Thursday, June 28, 2007

The Basics of a Budget

I think that a budget is one of the most basic and useful skills in managing your personal finances. It is a great planning tool.

Basically, you prepare two sections, with four columns each. For the heading of each column, you have "Description", "Amount", "Frequency", and "Period". For now, we will only fill in the first three columns for each section.

The first section is for income. It is the easiest one to fill. You write down all the amounts you expect to receive for the next year. This can be from your salary, dividend payments, whatever. For each amount, write down the frequency (for example, if your salary is a net $800 a week, while you receive $50 in dividends every quarter, write these down). If your income varies with time (for example, if you receive commission income that changes every week), use an average.

The second section is for expenses. That list can be quite long -- grocery, rent, car payments, phone, internet, insurance, clothes. Try to list everything, and include the frequency along with each amount. One good way to structure the expenses section is to use broad categories. For example, this could be:
  • Home (rent or mortage, electricity, heating, taxes, insurance)
  • Transportation (car payment, gas, bus tickets, driving license)
  • Living expenses (grocery, phone, clothes, internet)
  • Leisure (cinema, eating out, books)
  • Others (student loan payment, life insurance, yearly credit card fees)

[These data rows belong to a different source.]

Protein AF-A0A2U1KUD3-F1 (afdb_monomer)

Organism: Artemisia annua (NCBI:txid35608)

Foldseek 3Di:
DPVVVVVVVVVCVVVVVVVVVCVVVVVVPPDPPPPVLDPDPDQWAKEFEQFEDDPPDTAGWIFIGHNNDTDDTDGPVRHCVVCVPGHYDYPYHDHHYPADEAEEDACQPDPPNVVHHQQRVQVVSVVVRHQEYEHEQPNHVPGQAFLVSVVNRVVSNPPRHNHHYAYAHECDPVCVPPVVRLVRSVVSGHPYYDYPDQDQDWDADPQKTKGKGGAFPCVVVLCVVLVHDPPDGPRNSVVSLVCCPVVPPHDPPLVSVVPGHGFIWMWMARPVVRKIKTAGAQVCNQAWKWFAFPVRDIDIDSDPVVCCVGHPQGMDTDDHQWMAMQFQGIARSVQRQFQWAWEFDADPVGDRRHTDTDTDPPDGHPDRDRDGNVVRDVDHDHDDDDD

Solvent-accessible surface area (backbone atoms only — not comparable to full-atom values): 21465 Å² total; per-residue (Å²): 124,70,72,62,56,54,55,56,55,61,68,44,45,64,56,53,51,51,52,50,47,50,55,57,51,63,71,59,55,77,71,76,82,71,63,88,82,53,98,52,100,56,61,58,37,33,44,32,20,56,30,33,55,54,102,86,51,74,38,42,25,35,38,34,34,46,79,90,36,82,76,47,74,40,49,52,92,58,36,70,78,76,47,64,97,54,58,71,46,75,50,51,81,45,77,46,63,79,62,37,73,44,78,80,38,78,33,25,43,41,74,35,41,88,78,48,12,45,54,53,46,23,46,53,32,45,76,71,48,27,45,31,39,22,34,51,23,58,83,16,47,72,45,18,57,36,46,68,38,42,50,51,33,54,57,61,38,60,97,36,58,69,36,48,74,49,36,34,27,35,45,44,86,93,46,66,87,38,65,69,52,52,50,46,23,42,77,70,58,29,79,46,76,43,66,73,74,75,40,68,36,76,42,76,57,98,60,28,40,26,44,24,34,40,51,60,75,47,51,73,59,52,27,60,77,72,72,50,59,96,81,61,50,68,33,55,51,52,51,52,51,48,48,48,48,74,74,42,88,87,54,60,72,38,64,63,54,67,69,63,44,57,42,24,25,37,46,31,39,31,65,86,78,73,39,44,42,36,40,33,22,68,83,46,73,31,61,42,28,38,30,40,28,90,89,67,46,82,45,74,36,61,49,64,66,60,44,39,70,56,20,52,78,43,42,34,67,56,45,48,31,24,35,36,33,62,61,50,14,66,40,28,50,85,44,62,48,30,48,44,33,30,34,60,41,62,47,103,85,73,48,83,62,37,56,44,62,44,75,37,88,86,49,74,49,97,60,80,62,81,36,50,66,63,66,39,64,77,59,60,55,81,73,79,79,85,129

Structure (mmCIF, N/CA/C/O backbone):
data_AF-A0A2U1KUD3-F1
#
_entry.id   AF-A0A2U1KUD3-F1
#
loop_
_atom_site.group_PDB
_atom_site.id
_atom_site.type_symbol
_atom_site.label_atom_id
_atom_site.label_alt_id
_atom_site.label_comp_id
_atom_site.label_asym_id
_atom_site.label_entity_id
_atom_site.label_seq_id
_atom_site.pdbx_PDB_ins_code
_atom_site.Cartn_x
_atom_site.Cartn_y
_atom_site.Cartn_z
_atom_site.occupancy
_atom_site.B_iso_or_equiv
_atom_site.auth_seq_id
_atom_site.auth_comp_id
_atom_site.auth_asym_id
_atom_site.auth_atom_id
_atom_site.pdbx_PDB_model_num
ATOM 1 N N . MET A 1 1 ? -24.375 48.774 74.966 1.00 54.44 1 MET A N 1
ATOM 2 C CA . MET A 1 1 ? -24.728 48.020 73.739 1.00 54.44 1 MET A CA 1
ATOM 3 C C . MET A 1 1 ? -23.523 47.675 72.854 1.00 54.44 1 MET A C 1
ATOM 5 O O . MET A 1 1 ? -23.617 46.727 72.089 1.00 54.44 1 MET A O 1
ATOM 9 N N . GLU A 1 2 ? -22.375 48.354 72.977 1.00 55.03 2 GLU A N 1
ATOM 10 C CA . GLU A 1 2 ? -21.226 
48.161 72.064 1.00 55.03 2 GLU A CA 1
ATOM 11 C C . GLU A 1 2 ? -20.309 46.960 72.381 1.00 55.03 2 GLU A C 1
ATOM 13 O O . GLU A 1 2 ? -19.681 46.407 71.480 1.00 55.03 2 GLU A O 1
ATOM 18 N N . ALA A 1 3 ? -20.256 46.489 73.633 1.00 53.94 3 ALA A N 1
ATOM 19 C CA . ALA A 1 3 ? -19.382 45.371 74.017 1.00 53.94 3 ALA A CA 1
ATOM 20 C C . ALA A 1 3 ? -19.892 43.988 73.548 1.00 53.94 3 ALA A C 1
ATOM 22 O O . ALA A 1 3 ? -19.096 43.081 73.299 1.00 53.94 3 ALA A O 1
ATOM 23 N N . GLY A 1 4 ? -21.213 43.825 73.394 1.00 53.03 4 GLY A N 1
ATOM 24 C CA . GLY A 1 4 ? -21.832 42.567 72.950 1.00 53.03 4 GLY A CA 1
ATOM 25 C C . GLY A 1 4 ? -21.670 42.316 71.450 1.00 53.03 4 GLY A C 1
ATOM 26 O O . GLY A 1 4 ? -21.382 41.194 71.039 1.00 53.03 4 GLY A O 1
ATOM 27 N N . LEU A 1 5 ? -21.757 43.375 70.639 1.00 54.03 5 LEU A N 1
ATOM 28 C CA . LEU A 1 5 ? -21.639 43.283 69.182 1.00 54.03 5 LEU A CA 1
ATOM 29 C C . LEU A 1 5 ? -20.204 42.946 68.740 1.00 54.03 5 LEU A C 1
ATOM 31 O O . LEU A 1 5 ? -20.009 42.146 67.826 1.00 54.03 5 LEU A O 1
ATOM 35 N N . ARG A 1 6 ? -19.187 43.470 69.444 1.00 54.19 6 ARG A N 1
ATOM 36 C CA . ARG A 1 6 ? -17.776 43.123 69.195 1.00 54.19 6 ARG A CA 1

Once you've written down all the income and expenses you can think of, along with the frequency for each, it's time to bring them down to the same period of time. This can be a week, a pay period, or a month. Use whichever one is most convenient for you.

Now, for each item on your budget, calculate the amount of each item for one period of time. That's what the "Period" column is for. So, if your period of one month, your salary is $800 a week, and you receive quarterly dividends of $50, you would put down $3400 and $16.66, respectively (since a year has 52 week, each month is actually 4.25 weeks).

Calculate the total of the "Period" column for each section. Compare them. Are you spending more than you make? Even if you don't, there should be a margin of safety between your income and your expenses -- after all, we always forget to include something in the list of expenses.